Menguji Visi Etis dalam Doktrin Keamanan: Dari Pernyataan ke Praksis
Dalam wawancara tersebut, Dipa secara gamblang mengakui kompleksitas tantangan keamanan kontemporer. Namun, ia menawarkan jalan keluar yang berbeda: bukan dengan memupuk kekuatan militer secara membabi buta, melainkan dengan mengedepankan dialog hukum dan penghormatan pada prinsip kemanusiaan sebagai solusi. Pernyataan ini menyentuh inti dari etika keamanan. Pendekatan yang mengabaikan norma hukum dan HAM, menurutnya, berpotensi menghasilkan konflik yang merusak martabat bangsa. Visi ini, jika ditelaah secara kritis, merupakan kritik implisit terhadap paradigma keamanan yang bersifat represif dan sewenang-wenang. Ia mendorong kita untuk memikirkan ulang parameter kesuksesan sebuah strategi keamanan nasional: bukan hanya terukur dari jumlah persenjataan atau kemampuan penindakan, tetapi juga dari tingkat perlindungan terhadap martabat warga negara dan kepatuhan terhadap kerangka normatif yang berlaku. Langkah mengintegrasikan hukum humaniter internasional ke dalam setiap strategi, seperti yang diungkapkan, adalah imperatif yang tak terbantahkan, terutama dalam konteks operasi yang melibatkan kekuatan bersenjata.
- Prinsip Distingsi dan Proporsionalitas: Setiap operasi militer harus dapat membedakan kombatan dan sipil secara jelas, serta memastikan dampak yang timbul proporsional dengan keuntungan militer yang diharapkan.
- Prinsip Kemanusiaan (Humanity): Menghindari penderitaan yang tidak perlu, melindungi yang terluka, tahanan, dan penduduk sipil.
- Kepatuhan pada Konvensi Jenewa 1949 dan Protokol Tambahannya: Sebagai bagian dari komunitas internasional, Indonesia terikat untuk mengimplementasikan aturan main ini dalam setiap konflik bersenjata, baik internasional maupun non-internasional.

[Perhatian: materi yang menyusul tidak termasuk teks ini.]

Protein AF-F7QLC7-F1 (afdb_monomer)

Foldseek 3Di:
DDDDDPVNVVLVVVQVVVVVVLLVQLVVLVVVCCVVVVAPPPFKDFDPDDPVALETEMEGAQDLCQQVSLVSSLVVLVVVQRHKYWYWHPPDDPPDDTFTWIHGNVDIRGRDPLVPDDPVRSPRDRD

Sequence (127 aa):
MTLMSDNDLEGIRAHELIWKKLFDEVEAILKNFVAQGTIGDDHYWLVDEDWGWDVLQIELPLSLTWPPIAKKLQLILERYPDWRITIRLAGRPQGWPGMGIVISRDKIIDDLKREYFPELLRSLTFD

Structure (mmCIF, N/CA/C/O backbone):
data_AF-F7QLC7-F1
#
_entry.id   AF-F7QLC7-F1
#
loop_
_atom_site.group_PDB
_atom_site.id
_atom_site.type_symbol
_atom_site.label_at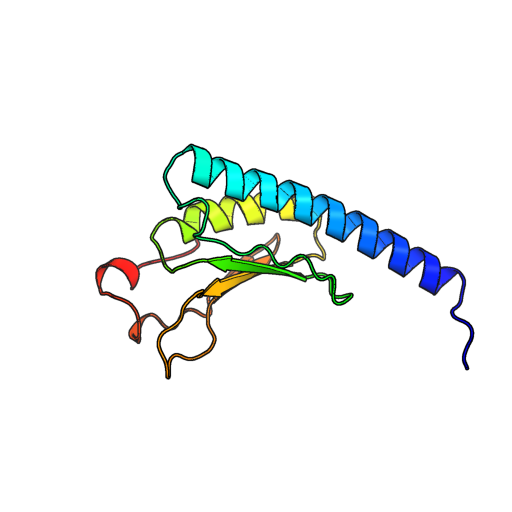om_id
_atom_site.label_alt_id
_atom_site.label_comp_id
_atom_site.label_asym_id
_atom_site.label_entity_id
_atom_site.label_seq_id
_atom_site.pdbx_PDB_ins_code
_atom_site.Cartn_x
_atom_site.Cartn_y
_atom_site.Cartn_z
_atom_site.occupancy
_atom_site.B_iso_or_equiv
_atom_site.auth_seq_id
_atom_site.auth_comp_id
_atom_site.auth_asym_id
_atom_site.auth_atom_id
_atom_site.pdbx_PDB_model_num
ATOM 1 N N . MET A 1 1 ? 37.764 4.042 -11.446 1.00 50.75 1 MET A N 1
ATOM 2 C CA . MET A 1 1 ? 36.503 4.541 -12.024 1.00 50.75 1 MET A CA 1
ATOM 3 C C . MET A 1 1 ? 36.126 3.556 -13.116 1.00 50.75 1 MET A C 1
ATOM 5 O O . MET A 1 1 ? 36.762 3.561 -14.160 1.00 50.75 1 MET A O 1
ATOM 9 N N . THR A 1 2 ? 35.249 2.602 -12.810 1.00 63.03 2 THR A N 1
ATOM 10 C CA . THR A 1 2 ? 34.839 1.550 -13.753 1.00 63.03 2 THR A CA 1
ATOM 11 C C . THR A 1 2 ? 33.733 2.123 -14.631 1.00 63.03 2 THR A C 1
ATOM 13 O O . THR A 1 2 ? 32.751 2.632 -14.098 1.00 63.03 2 THR A O 1
ATOM 16 N N . LEU A 1 3 ? 33.919 2.111 -15.951 1.00 67.44 3 LEU A N 1
ATOM 17 C CA . LEU A 1 3 ? 32.877 2.492 -16.906 1.00 67.44 3 LEU A CA 1
ATOM 18 C C . LEU A 1 3 ? 31.777 1.424 -16.864 1.00 67.44 3 LEU A C 1
ATOM 20 O O . LEU A 1 3 ? 32.084 0.239 -16.978 1.00 67.44 3 LEU A O 1
ATOM 24 N N . MET A 1 4 ? 30.528 1.842 -16.658 1.00 73.94 4 MET A N 1
ATOM 25 C CA . MET A 1 4 ? 29.365 0.952 -16.751 1.00 73.94 4 MET A CA 1
ATOM 26 C C . MET A 1 4 ? 29.220 0.458 -18.188 1.00 73.94 4 MET A C 1
ATOM 28 O O . MET A 1 4 ? 29.473 1.215 -19.127 1.00 73.94 4 MET A O 1
ATOM 32 N N . SER A 1 5 ? 28.853 -0.811 -18.355 1.00 80.81 5 SER A N 1
ATOM 33 C CA . SER A 1 5 ? 28.616 -1.381 -19.679 1.00 80.81 5 SER A CA 1
ATOM 34 C C . SER A 1 5 ? 27.282 -0.889 -20.251 1.00 80.81 5 SER A C 1
ATOM 36 O O . SER A 1 5 ? 26.384 -0.502 -19.503 1.00 80.81 5 SER A O 1
ATOM 38 N N . ASP A 1 6 ? 27.117 -0.937 -21.575 1.00 76.31 6 ASP A N 1
ATOM 39 C CA . ASP A 1 6 ? 25.849 -0.572 -22.230 1.00 76.31 6 ASP A CA 1
ATOM 40 C C . ASP A 1 6 ? 24.663 -1.404 -21.705 1.00 76.31 6 ASP A C 1
ATOM 42 O O . ASP A 1 6 ? 23.557 -0.891 -21.561 1.00 76.31 6 ASP A O 1
ATOM 46 N N . ASN A 1 7 ? 24.915 -2.659 -21.321 1.00 74.25 7 ASN A N 1
ATOM 47 C CA . ASN A 1 7 ? 23.918 -3.549 -20.728 1.00 74.25 7 ASN A CA 1
ATOM 48 C C . ASN A 1 7 ? 23.471 -3.078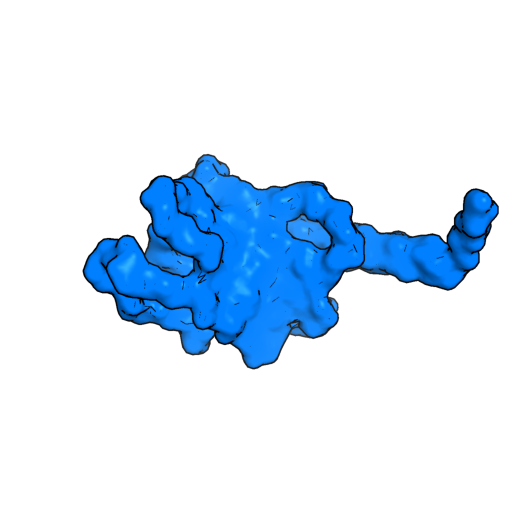 -19.329 1.00 74.25 7 ASN A C 1
ATOM 50 O O . ASN A 1 7 ? 22.297 -3.188 -18.981 1.00 74.25 7 ASN A O 1
ATOM 54 N N . ASP A 1 8 ? 24.385 -2.498 -18.544 1.00 79.50 8 ASP A N 1
ATOM 55 C CA . ASP A 1 8 ? 24.052 -1.910 -17.241 1.00 79.50 8 ASP A CA 1
ATOM 56 C C . ASP A 1 8 ? 23.184 -0.652 -17.417 1.00 79.50 8 ASP A C 1
ATOM 58 O O . ASP A 1 8 ? 22.246 -0.421 -16.654 1.00 79.50 8 ASP A O 1
ATOM 62 N N . LEU A 1 9 ? 23.457 0.146 -18.456 1.00 80.56 9 LEU A N 1
ATOM 63 C CA . LEU A 1 9 ? 22.675 1.342 -18.783 1.00 80.56 9 LEU A CA 1
ATOM 64 C C . LEU A 1 9 ? 21.267 1.001 -19.291 1.00 80.56 9 LEU A C 1
ATOM 66 O O . LEU A 1 9 ? 20.310 1.704 -18.962 1.00 80.56 9 LEU A O 1
ATOM 70 N N . GLU A 1 10 ? 21.120 -0.060 -20.086 1.00 82.00 10 GLU A N 1
ATOM 71 C CA . GLU A 1 10 ? 19.810 -0.547 -20.531 1.00 82.00 10 GLU A CA 1
ATOM 72 C C . GLU A 1 10 ? 18.975 -1.087 -19.367 1.00 82.00 10 GLU A C 1
ATOM 74 O O . GLU A 1 10 ? 17.791 -0.756 -19.268 1.00 82.00 10 GLU A O 1
ATOM 79 N N . GLY A 1 11 ? 19.594 -1.840 -18.452 1.00 80.56 11 GLY A N 1
ATOM 80 C CA . GLY A 1 11 ? 18.936 -2.333 -17.241 1.00 80.56 11 GLY A CA 1
ATOM 81 C C . GLY A 1 11 ? 18.397 -1.204 -16.360 1.00 80.56 11 GLY A C 1
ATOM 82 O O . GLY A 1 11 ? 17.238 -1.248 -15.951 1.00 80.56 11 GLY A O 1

Martabat Hukum Sebagai Kekuatan Strategis, Bukan Hambatan
Pernyataan bahwa Indonesia harus dihormati secara hukum dan etika di pentas dunia menggeser paradigma keamanan dari sekadar pencapaian kekuatan fisik menuju pembangunan otoritas moral. Di sini, martabat hukum bukan dilihat sebagai rintangan birokratis yang memperlambat respons, melainkan sebagai sumber kekuatan strategis jangka panjang yang membangun legitimasi dan kepercayaan, baik di dalam maupun luar negeri. Sebuah negara yang secara konsisten menempatkan hukum sebagai panglima dalam kebijakan keamanannya akan membangun citra sebagai aktor yang bertanggung jawab dan dapat diprediksi. Namun, pertanyaan kritis yang harus diajukan adalah: bagaimana mekanisme kontrol dan akuntabilitas dirancang untuk memastikan bahwa prinsip-prinsip mulia ini tidak hanya menjadi bagian dari doktrin tertulis, tetapi juga praktik di lapangan? Apakah terdapat ruang yang memadai bagi masyarakat sipil, termasuk para aktivis hukum, untuk mengawasi dan mengkritisi operasi-operasi keamanan dengan kaca mata hukum humaniter?
Visi yang diungkapkan dalam wawancara eksklusif ini patut diapresiasi sebagai pengakuan atas dimensi normatif dari keamanan nasional. Ia menawarkan alternatif terhadap narasi keamanan yang sering kali reduktif dan kekerasan-sentris. Namun, bagi para pemangku kepentingan dan pengawas di bidang hukum dan HAM, pernyataan ini harus menjadi pijakan untuk melakukan pengawasan yang lebih ketat. Komitmen pada etika perang dan hukum humaniter internasional diuji bukan pada saat keadaan damai, melainkan pada saat tekanan keamanan memuncak dan naluri untuk mengesampingkan hukum kerap menguat. Apakah institusi-institusi keamanan kita telah benar-benar membangun budaya hukum yang mampu bertahan dalam ujian semacam itu, ataukah etika dan hukum masih akan menjadi korban pertama dalam nama 'keamanan'?